ACTIVITY:
Return, word for word, only the lines of the data below that lie between the line with "ATOM 46 C C" and the line with "ATOM 69 O O", those two lines included.

PROVIDED ENTRIES:
○ ○ ○

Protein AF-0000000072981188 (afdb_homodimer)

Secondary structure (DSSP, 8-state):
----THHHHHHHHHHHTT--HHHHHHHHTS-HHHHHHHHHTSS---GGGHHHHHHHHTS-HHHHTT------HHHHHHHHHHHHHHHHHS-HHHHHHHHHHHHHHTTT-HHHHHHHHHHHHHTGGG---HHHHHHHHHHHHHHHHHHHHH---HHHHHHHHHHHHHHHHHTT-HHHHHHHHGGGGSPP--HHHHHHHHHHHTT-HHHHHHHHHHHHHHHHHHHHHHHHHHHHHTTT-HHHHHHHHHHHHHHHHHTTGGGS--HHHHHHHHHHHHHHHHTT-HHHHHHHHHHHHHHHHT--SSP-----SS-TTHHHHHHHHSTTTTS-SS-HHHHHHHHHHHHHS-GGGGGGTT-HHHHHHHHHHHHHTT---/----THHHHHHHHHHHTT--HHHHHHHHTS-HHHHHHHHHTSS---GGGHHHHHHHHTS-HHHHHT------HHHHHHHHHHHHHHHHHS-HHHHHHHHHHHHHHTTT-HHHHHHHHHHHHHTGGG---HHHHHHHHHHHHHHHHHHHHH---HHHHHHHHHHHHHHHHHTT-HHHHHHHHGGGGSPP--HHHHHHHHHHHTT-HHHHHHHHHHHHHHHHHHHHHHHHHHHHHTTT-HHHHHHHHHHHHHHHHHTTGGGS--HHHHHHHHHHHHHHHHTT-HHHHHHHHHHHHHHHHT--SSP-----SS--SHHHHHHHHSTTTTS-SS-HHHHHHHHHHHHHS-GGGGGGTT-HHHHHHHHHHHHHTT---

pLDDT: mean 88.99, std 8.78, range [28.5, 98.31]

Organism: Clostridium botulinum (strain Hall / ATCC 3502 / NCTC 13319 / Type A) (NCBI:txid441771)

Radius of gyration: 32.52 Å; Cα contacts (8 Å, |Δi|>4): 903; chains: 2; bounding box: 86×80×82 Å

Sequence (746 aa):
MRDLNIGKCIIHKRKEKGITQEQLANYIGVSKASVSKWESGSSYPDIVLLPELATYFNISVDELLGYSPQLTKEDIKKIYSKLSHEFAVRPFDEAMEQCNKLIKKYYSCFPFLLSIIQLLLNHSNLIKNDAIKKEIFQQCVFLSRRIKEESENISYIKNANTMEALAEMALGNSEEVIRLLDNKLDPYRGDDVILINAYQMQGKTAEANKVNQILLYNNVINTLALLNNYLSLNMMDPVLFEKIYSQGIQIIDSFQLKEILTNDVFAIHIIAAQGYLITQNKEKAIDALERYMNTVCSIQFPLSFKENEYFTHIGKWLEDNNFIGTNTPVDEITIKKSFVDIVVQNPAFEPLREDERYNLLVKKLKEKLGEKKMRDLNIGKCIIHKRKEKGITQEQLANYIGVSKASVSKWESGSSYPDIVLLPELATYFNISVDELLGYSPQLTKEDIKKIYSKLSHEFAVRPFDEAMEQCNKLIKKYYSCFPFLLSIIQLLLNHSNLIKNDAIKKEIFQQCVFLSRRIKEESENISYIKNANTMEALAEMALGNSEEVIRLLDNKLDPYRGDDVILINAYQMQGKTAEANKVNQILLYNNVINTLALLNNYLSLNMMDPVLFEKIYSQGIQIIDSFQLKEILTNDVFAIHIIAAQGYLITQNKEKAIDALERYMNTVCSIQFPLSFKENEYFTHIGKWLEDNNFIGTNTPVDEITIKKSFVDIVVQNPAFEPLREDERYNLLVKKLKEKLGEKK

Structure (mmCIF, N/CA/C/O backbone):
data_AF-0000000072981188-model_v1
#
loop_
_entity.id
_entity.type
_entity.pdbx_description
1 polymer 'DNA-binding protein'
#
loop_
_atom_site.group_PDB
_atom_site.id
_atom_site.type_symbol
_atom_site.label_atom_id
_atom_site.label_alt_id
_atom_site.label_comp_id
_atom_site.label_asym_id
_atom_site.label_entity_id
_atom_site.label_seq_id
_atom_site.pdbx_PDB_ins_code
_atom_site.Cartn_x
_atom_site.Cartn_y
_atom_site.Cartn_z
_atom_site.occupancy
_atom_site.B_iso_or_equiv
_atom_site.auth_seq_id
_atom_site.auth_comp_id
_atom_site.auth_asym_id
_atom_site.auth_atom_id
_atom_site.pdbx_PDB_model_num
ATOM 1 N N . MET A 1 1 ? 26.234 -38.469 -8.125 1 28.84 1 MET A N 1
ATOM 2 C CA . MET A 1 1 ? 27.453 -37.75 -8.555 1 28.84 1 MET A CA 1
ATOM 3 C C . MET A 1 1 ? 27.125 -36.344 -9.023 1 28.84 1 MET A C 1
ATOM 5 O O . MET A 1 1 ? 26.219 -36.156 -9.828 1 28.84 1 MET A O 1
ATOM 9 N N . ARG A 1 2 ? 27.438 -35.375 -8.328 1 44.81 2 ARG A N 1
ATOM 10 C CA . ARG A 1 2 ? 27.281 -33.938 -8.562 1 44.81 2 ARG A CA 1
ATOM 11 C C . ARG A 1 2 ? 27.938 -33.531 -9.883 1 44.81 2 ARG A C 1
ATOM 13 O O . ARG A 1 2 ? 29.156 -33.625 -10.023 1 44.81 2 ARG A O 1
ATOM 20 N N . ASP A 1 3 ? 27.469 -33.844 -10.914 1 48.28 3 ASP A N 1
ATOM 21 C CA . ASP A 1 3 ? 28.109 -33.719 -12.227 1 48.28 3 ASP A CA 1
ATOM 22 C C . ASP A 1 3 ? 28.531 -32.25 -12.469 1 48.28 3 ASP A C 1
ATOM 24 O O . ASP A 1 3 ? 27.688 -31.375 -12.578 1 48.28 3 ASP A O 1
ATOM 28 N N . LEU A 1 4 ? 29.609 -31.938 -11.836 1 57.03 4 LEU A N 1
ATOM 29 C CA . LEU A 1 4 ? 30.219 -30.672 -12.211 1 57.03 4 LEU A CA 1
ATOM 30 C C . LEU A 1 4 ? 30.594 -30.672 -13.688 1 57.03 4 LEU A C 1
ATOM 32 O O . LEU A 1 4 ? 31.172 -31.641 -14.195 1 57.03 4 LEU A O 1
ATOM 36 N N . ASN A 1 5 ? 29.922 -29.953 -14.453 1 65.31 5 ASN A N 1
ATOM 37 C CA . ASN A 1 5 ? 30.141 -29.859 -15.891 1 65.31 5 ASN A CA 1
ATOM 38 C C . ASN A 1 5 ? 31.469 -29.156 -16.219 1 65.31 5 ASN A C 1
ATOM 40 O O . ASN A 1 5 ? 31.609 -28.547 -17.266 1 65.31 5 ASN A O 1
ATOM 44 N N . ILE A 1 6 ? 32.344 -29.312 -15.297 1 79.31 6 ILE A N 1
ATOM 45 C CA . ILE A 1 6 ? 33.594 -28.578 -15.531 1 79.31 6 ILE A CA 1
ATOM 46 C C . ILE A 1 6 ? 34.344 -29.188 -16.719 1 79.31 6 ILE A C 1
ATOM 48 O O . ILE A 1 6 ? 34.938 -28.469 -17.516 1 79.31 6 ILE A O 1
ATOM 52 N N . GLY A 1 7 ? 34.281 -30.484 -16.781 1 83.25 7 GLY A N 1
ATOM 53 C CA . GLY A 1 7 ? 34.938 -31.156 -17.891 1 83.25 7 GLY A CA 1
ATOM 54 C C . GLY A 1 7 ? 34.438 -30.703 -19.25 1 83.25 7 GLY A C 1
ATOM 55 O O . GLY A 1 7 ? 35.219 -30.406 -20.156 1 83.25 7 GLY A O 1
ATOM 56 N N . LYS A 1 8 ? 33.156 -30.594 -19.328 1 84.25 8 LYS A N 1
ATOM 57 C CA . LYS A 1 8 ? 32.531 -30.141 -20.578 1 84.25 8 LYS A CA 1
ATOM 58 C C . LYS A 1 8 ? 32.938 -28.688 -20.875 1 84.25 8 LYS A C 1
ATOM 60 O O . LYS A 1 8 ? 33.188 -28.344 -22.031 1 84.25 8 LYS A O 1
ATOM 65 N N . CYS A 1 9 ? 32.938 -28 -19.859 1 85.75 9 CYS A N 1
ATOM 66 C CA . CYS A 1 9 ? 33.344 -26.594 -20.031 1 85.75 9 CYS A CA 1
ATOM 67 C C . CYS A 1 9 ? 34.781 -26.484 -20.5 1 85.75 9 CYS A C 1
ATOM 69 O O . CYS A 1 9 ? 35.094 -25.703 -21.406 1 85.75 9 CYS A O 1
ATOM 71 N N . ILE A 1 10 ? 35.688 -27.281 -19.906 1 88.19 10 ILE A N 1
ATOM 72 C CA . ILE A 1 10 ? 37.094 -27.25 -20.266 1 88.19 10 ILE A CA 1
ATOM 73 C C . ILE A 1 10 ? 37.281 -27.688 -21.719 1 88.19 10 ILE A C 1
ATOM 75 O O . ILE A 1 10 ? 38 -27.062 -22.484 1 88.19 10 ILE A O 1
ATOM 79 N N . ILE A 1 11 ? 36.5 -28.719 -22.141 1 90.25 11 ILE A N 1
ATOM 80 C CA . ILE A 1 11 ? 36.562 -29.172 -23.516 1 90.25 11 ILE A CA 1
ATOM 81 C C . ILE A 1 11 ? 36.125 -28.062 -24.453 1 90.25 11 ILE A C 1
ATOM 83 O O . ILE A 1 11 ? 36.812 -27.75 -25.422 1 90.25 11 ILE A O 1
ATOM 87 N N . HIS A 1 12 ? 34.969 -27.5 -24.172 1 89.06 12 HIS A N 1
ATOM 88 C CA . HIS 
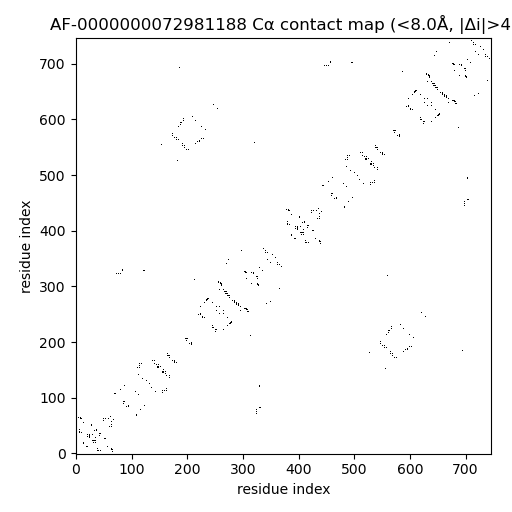A 1 12 ? 34.344 -26.469 -25.016 1 89.06 12 HIS A CA 1
ATOM 89 C C . HIS A 1 12 ? 35.281 -25.266 -25.141 1 89.06 12 HIS A C 1
ATOM 91 O O . HIS A 1 12 ? 35.531 -24.781 -26.25 1 89.06 12 HIS A O 1
ATOM 97 N N . LYS A 1 13 ? 35.812 -24.844 -24.062 1 88.12 13 LYS A N 1
ATOM 98 C CA . LYS A 1 13 ? 36.656 -23.656 -24.078 1 88.12 13 LYS A CA 1
ATOM 99 C C . LYS A 1 13 ? 38 -23.938 -24.719 1 88.12 13 LYS A C 1
ATOM 101 O O . LYS A 1 13 ? 38.562 -23.094 -25.422 1 88.12 13 LYS A O 1
ATOM 106 N N . ARG A 1 14 ? 38.562 -25.125 -24.391 1 90.75 14 ARG A N 1
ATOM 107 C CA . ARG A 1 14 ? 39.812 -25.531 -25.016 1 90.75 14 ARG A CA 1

○ ○ ○

RESULT FOR THIS TASK:
ATOM 46 C C . ILE A 1 6 ? 34.344 -29.188 -16.719 1 79.31 6 ILE A C 1
ATOM 48 O O . ILE A 1 6 ? 34.938 -28.469 -17.516 1 79.31 6 ILE A O 1
ATOM 52 N N . GLY A 1 7 ? 34.281 -30.484 -16.781 1 83.25 7 GLY A N 1
ATOM 53 C CA . GLY A 1 7 ? 34.938 -31.156 -17.891 1 83.25 7 GLY A CA 1
ATOM 54 C C . GLY A 1 7 ? 34.438 -30.703 -19.25 1 83.25 7 GLY A C 1
ATOM 55 O O . GLY A 1 7 ? 35.219 -30.406 -20.156 1 83.25 7 GLY A O 1
ATOM 56 N N . LYS A 1 8 ? 33.156 -30.594 -19.328 1 84.25 8 LYS A N 1
ATOM 57 C CA . LYS A 1 8 ? 32.531 -30.141 -20.578 1 84.25 8 LYS A CA 1
ATOM 58 C C . LYS A 1 8 ? 32.938 -28.688 -20.875 1 84.25 8 LYS A C 1
ATOM 60 O O . LYS A 1 8 ? 33.188 -28.344 -22.031 1 84.25 8 LYS A O 1
ATOM 65 N N . CYS A 1 9 ? 32.938 -28 -19.859 1 85.75 9 CYS A N 1
ATOM 66 C CA . CYS A 1 9 ? 33.344 -26.594 -20.031 1 85.75 9 CYS A CA 1
ATOM 67 C C . CYS A 1 9 ? 34.781 -26.484 -20.5 1 85.75 9 CYS A C 1
ATOM 69 O O . CYS A 1 9 ? 35.094 -25.703 -21.406 1 85.75 9 CYS A O 1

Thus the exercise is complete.